Activity. Look for "ATOM 104 C CA" in the entries below. Write out that line and all later lines exactly, ending with the final one.
** Provided material follows **
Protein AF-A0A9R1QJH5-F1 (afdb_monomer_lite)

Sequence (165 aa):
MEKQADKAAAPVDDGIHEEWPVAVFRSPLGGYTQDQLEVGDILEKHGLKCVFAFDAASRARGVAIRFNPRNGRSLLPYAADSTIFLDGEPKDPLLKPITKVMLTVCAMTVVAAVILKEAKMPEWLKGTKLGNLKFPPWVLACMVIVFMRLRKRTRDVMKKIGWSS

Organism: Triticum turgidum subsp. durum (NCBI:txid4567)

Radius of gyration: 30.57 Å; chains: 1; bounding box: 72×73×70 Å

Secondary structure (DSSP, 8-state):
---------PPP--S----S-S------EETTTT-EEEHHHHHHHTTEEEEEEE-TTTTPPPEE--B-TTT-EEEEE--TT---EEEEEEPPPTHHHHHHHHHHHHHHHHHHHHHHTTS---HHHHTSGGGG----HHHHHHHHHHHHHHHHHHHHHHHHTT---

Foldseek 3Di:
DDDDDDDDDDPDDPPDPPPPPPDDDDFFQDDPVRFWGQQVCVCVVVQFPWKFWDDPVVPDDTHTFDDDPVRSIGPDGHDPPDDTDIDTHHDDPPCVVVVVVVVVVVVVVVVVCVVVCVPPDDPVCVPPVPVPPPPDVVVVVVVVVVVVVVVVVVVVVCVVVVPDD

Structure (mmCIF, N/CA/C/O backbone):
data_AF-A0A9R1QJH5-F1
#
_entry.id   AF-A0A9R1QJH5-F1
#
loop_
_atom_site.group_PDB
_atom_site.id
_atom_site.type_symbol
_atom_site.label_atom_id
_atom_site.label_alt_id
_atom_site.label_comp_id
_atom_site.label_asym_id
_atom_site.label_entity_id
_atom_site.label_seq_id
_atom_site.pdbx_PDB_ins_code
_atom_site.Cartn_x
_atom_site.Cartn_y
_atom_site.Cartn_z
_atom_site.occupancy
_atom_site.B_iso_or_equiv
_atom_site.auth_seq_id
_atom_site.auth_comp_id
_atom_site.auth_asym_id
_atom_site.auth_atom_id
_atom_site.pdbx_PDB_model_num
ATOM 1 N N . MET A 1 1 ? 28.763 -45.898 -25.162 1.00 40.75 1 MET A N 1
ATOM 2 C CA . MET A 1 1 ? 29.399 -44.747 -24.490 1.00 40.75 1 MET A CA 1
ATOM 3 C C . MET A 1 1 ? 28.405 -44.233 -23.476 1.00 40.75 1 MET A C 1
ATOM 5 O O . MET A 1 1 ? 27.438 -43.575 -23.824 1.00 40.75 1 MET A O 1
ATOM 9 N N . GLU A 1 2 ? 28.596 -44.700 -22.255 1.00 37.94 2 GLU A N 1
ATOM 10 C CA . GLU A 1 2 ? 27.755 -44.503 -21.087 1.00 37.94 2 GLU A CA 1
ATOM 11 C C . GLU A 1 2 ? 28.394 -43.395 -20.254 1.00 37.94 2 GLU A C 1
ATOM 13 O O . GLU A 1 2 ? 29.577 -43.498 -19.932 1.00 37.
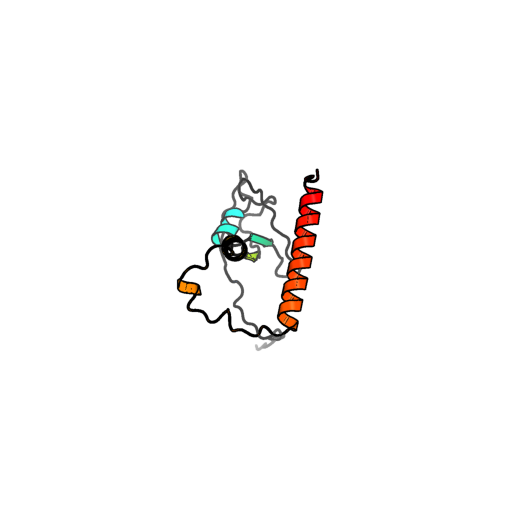94 2 GLU A O 1
ATOM 18 N N . LYS A 1 3 ? 27.641 -42.342 -19.930 1.00 38.31 3 LYS A N 1
ATOM 19 C CA . LYS A 1 3 ? 27.860 -41.567 -18.707 1.00 38.31 3 LYS A CA 1
ATOM 20 C C . LYS A 1 3 ? 26.523 -41.078 -18.173 1.00 38.31 3 LYS A C 1
ATOM 22 O O . LYS A 1 3 ? 25.898 -40.162 -18.698 1.00 38.31 3 LYS A O 1
ATOM 27 N N . GLN A 1 4 ? 26.120 -41.782 -17.130 1.00 37.47 4 GLN A N 1
ATOM 28 C CA . GLN A 1 4 ? 25.047 -41.500 -16.204 1.00 37.47 4 GLN A CA 1
ATOM 29 C C . GLN A 1 4 ? 25.597 -40.649 -15.046 1.00 37.47 4 GLN A C 1
ATOM 31 O O . GLN A 1 4 ? 26.771 -40.769 -14.702 1.00 37.47 4 GLN A O 1
ATOM 36 N N . ALA A 1 5 ? 24.693 -39.874 -14.439 1.00 39.88 5 ALA A N 1
ATOM 37 C CA . ALA A 1 5 ? 24.767 -39.231 -13.123 1.00 39.88 5 ALA A CA 1
ATOM 38 C C . AL
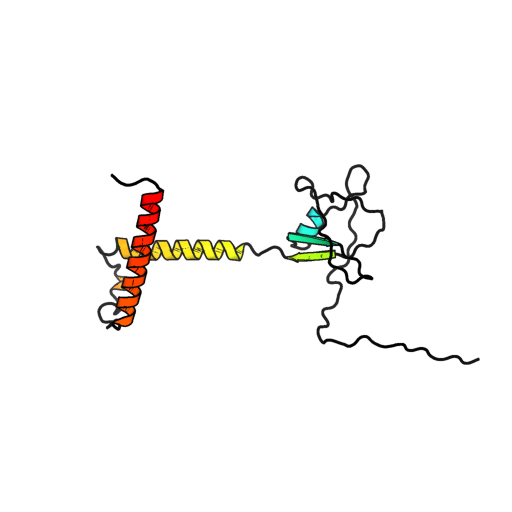A A 1 5 ? 25.695 -38.009 -12.953 1.00 39.88 5 ALA A C 1
ATOM 40 O O . ALA A 1 5 ? 26.910 -38.128 -12.878 1.00 39.88 5 ALA A O 1
ATOM 41 N N . ASP A 1 6 ? 25.080 -36.856 -12.674 1.00 38.19 6 ASP A N 1
ATOM 42 C CA . ASP A 1 6 ? 25.111 -36.407 -11.282 1.00 38.19 6 ASP A CA 1
ATOM 43 C C . ASP A 1 6 ? 23.747 -35.832 -10.865 1.00 38.19 6 ASP A C 1
ATOM 45 O O . ASP A 1 6 ? 23.163 -34.971 -11.524 1.00 38.19 6 ASP A O 1
ATOM 49 N N . LYS A 1 7 ? 23.210 -36.414 -9.796 1.00 49.69 7 LYS A N 1
ATOM 50 C CA . LYS A 1 7 ? 21.931 -36.109 -9.159 1.00 49.69 7 LYS A CA 1
ATOM 51 C C . LYS A 1 7 ? 22.307 -35.421 -7.854 1.00 49.69 7 LYS A C 1
ATOM 53 O O . LYS A 1 7 ? 22.498 -36.090 -6.844 1.00 49.69 7 LYS A O 1
ATOM 58 N N . ALA A 1 8 ? 22.424 -34.098 -7.879 1.00 37.31 8 ALA A N 1
ATOM 59 C CA . ALA A 1 8 ? 22.760 -33.316 -6.697 1.00 37.31 8 ALA A CA 1
ATOM 60 C C . ALA A 1 8 ? 21.491 -32.755 -6.032 1.00 37.31 8 ALA A C 1
ATOM 62 O O . ALA A 1 8 ? 20.847 -31.851 -6.551 1.00 37.31 8 ALA A O 1
ATOM 63 N N . ALA A 1 9 ? 21.172 -33.363 -4.886 1.00 37.12 9 ALA A N 1
ATOM 64 C CA . ALA A 1 9 ? 20.452 -32.844 -3.720 1.00 37.12 9 ALA A CA 1
ATOM 65 C C . ALA A 1 9 ? 19.149 -32.047 -3.942 1.00 37.12 9 ALA A C 1
ATOM 67 O O . ALA A 1 9 ? 19.145 -30.852 -4.228 1.00 37.12 9 ALA A O 1
ATOM 68 N N . ALA A 1 10 ? 18.029 -32.721 -3.665 1.00 42.78 10 ALA A N 1
ATOM 69 C CA . ALA A 1 10 ? 16.742 -32.094 -3.388 1.00 42.78 10 ALA A CA 1
ATOM 70 C C . ALA A 1 10 ? 16.851 -31.110 -2.202 1.00 42.78 10 ALA A C 1
ATOM 72 O O . ALA A 1 10 ? 17.539 -31.426 -1.225 1.00 42.78 10 ALA A O 1
ATOM 73 N N . PRO A 1 11 ? 16.169 -29.951 -2.239 1.00 40.69 11 PRO A N 1
ATOM 74 C CA . PRO A 1 11 ? 16.009 -29.136 -1.049 1.00 40.69 11 PRO A CA 1
ATOM 75 C C . PRO A 1 11 ? 15.055 -29.844 -0.079 1.00 40.69 11 PRO A C 1
ATOM 77 O O . PRO A 1 11 ? 14.091 -30.489 -0.488 1.00 40.69 11 PRO A O 1
ATOM 80 N N . VAL A 1 12 ? 15.378 -29.738 1.206 1.00 46.53 12 VAL A N 1
ATOM 81 C CA . VAL A 1 12 ? 14.573 -30.214 2.331 1.00 46.53 12 VAL A CA 1
ATOM 82 C C . VAL A 1 12 ? 13.174 -29.598 2.234 1.00 46.53 12 VAL A C 1
ATOM 84 O O . VAL A 1 12 ? 13.029 -28.378 2.177 1.00 46.53 12 VAL A O 1
ATOM 87 N N . ASP A 1 13 ? 12.177 -30.474 2.131 1.00 45.06 13 ASP A N 1
ATOM 88 C CA . ASP A 1 13 ? 10.751 -30.168 2.066 1.00 45.06 13 ASP A CA 1
ATOM 89 C C . ASP A 1 13 ? 10.241 -29.796 3.466 1.00 45.06 13 ASP A C 1
ATOM 91 O O . ASP A 1 13 ? 9.828 -30.651 4.249 1.00 45.06 13 ASP A O 1
ATOM 95 N N . ASP A 1 14 ? 10.302 -28.503 3.786 1.00 50.59 14 ASP A N 1
ATOM 96 C CA . ASP A 1 14 ? 9.652 -27.915 4.959 1.00 50.59 14 ASP A CA 1
ATOM 97 C C . ASP A 1 14 ? 8.176 -27.586 4.644 1.00 50.59 14 ASP A C 1
ATOM 99 O O . ASP A 1 14 ? 7.726 -26.453 4.781 1.00 50.59 14 ASP A O 1
ATOM 103 N N . GLY A 1 15 ? 7.407 -28.575 4.182 1.00 46.69 15 GLY A N 1
ATOM 104 C CA . GLY A 1 15 ? 6.014 -28.789 4.589 1.00 46.69 15 GLY A CA 1
ATOM 105 C C . GLY A 1 15 ? 4.988 -27.655 4.450 1.00 46.69 15 GLY A C 1
ATOM 106 O O . GLY A 1 15 ? 4.009 -27.672 5.195 1.00 46.69 15 GLY A O 1
ATOM 107 N N . ILE A 1 16 ? 5.147 -26.707 3.519 1.00 45.28 16 ILE A N 1
ATOM 108 C CA . ILE A 1 16 ? 4.072 -25.817 3.042 1.00 45.28 16 ILE A CA 1
ATOM 109 C C . ILE A 1 16 ? 4.244 -25.621 1.527 1.00 45.28 16 ILE A C 1
ATOM 111 O O . ILE A 1 16 ? 4.869 -24.666 1.068 1.00 45.28 16 ILE A O 1
ATOM 115 N N . HIS A 1 17 ? 3.692 -26.534 0.724 1.00 45.28 17 HIS A N 1
ATOM 116 C CA . HIS A 1 17 ? 3.542 -26.328 -0.718 1.00 45.28 17 HIS A CA 1
ATOM 117 C C . HIS A 1 17 ? 2.384 -25.355 -0.986 1.00 45.28 17 HIS A C 1
ATOM 119 O O . HIS A 1 17 ? 1.290 -25.753 -1.376 1.00 45.28 17 HIS A O 1
ATOM 125 N N . GLU A 1 18 ? 2.620 -24.064 -0.767 1.00 49.94 18 GLU A N 1
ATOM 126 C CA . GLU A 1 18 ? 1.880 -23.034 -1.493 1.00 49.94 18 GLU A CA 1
** End of Provided material **
Written solution.
ATOM 104 C CA . GLY A 1 15 ? 6.014 -28.789 4.589 1.00 46.69 15 GLY A CA 1
ATOM 105 C C . GLY A 1 15 ? 4.988 -27.655 4.450 1.00 46.69 15 GLY A C 1
ATOM 106 O O . GLY A 1 15 ? 4.009 -27.672 5.195 1.00 46.69 15 GLY A O 1
ATOM 107 N N . ILE A 1 16 ? 5.147 -26.707 3.519 1.00 45.28 16 ILE A N 1
ATOM 108 C CA . ILE A 1 16 ? 4.072 -25.817 3.042 1.00 45.28 16 ILE A CA 1
ATOM 109 C C . ILE A 1 16 ? 4.244 -25.621 1.527 1.00 45.28 16 ILE A C 1
ATOM 111 O O . ILE A 1 16 ? 4.869 -24.666 1.068 1.00 45.28 16 ILE A O 1
ATOM 115 N N . HIS A 1 17 ? 3.692 -26.534 0.724 1.00 45.28 17 HIS A N 1
ATOM 116 C CA . HIS A 1 17 ? 3.542 -26.328 -0.718 1.00 45.28 17 HIS A CA 1
ATOM 117 C C . HIS A 1 17 ? 2.384 -25.355 -0.986 1.00 45.28 17 HIS A C 1
ATOM 119 O O . HIS A 1 17 ? 1.290 -25.753 -1.376 1.00 45.28 17 HIS A O 1
ATOM 125 N N . GLU A 1 18 ? 2.620 -24.064 -0.767 1.00 49.94 18 GLU A N 1
ATOM 126 C CA . GLU A 1 18 ? 1.880 -23.034 -1.493 1.00 49.94 18 GLU A CA 1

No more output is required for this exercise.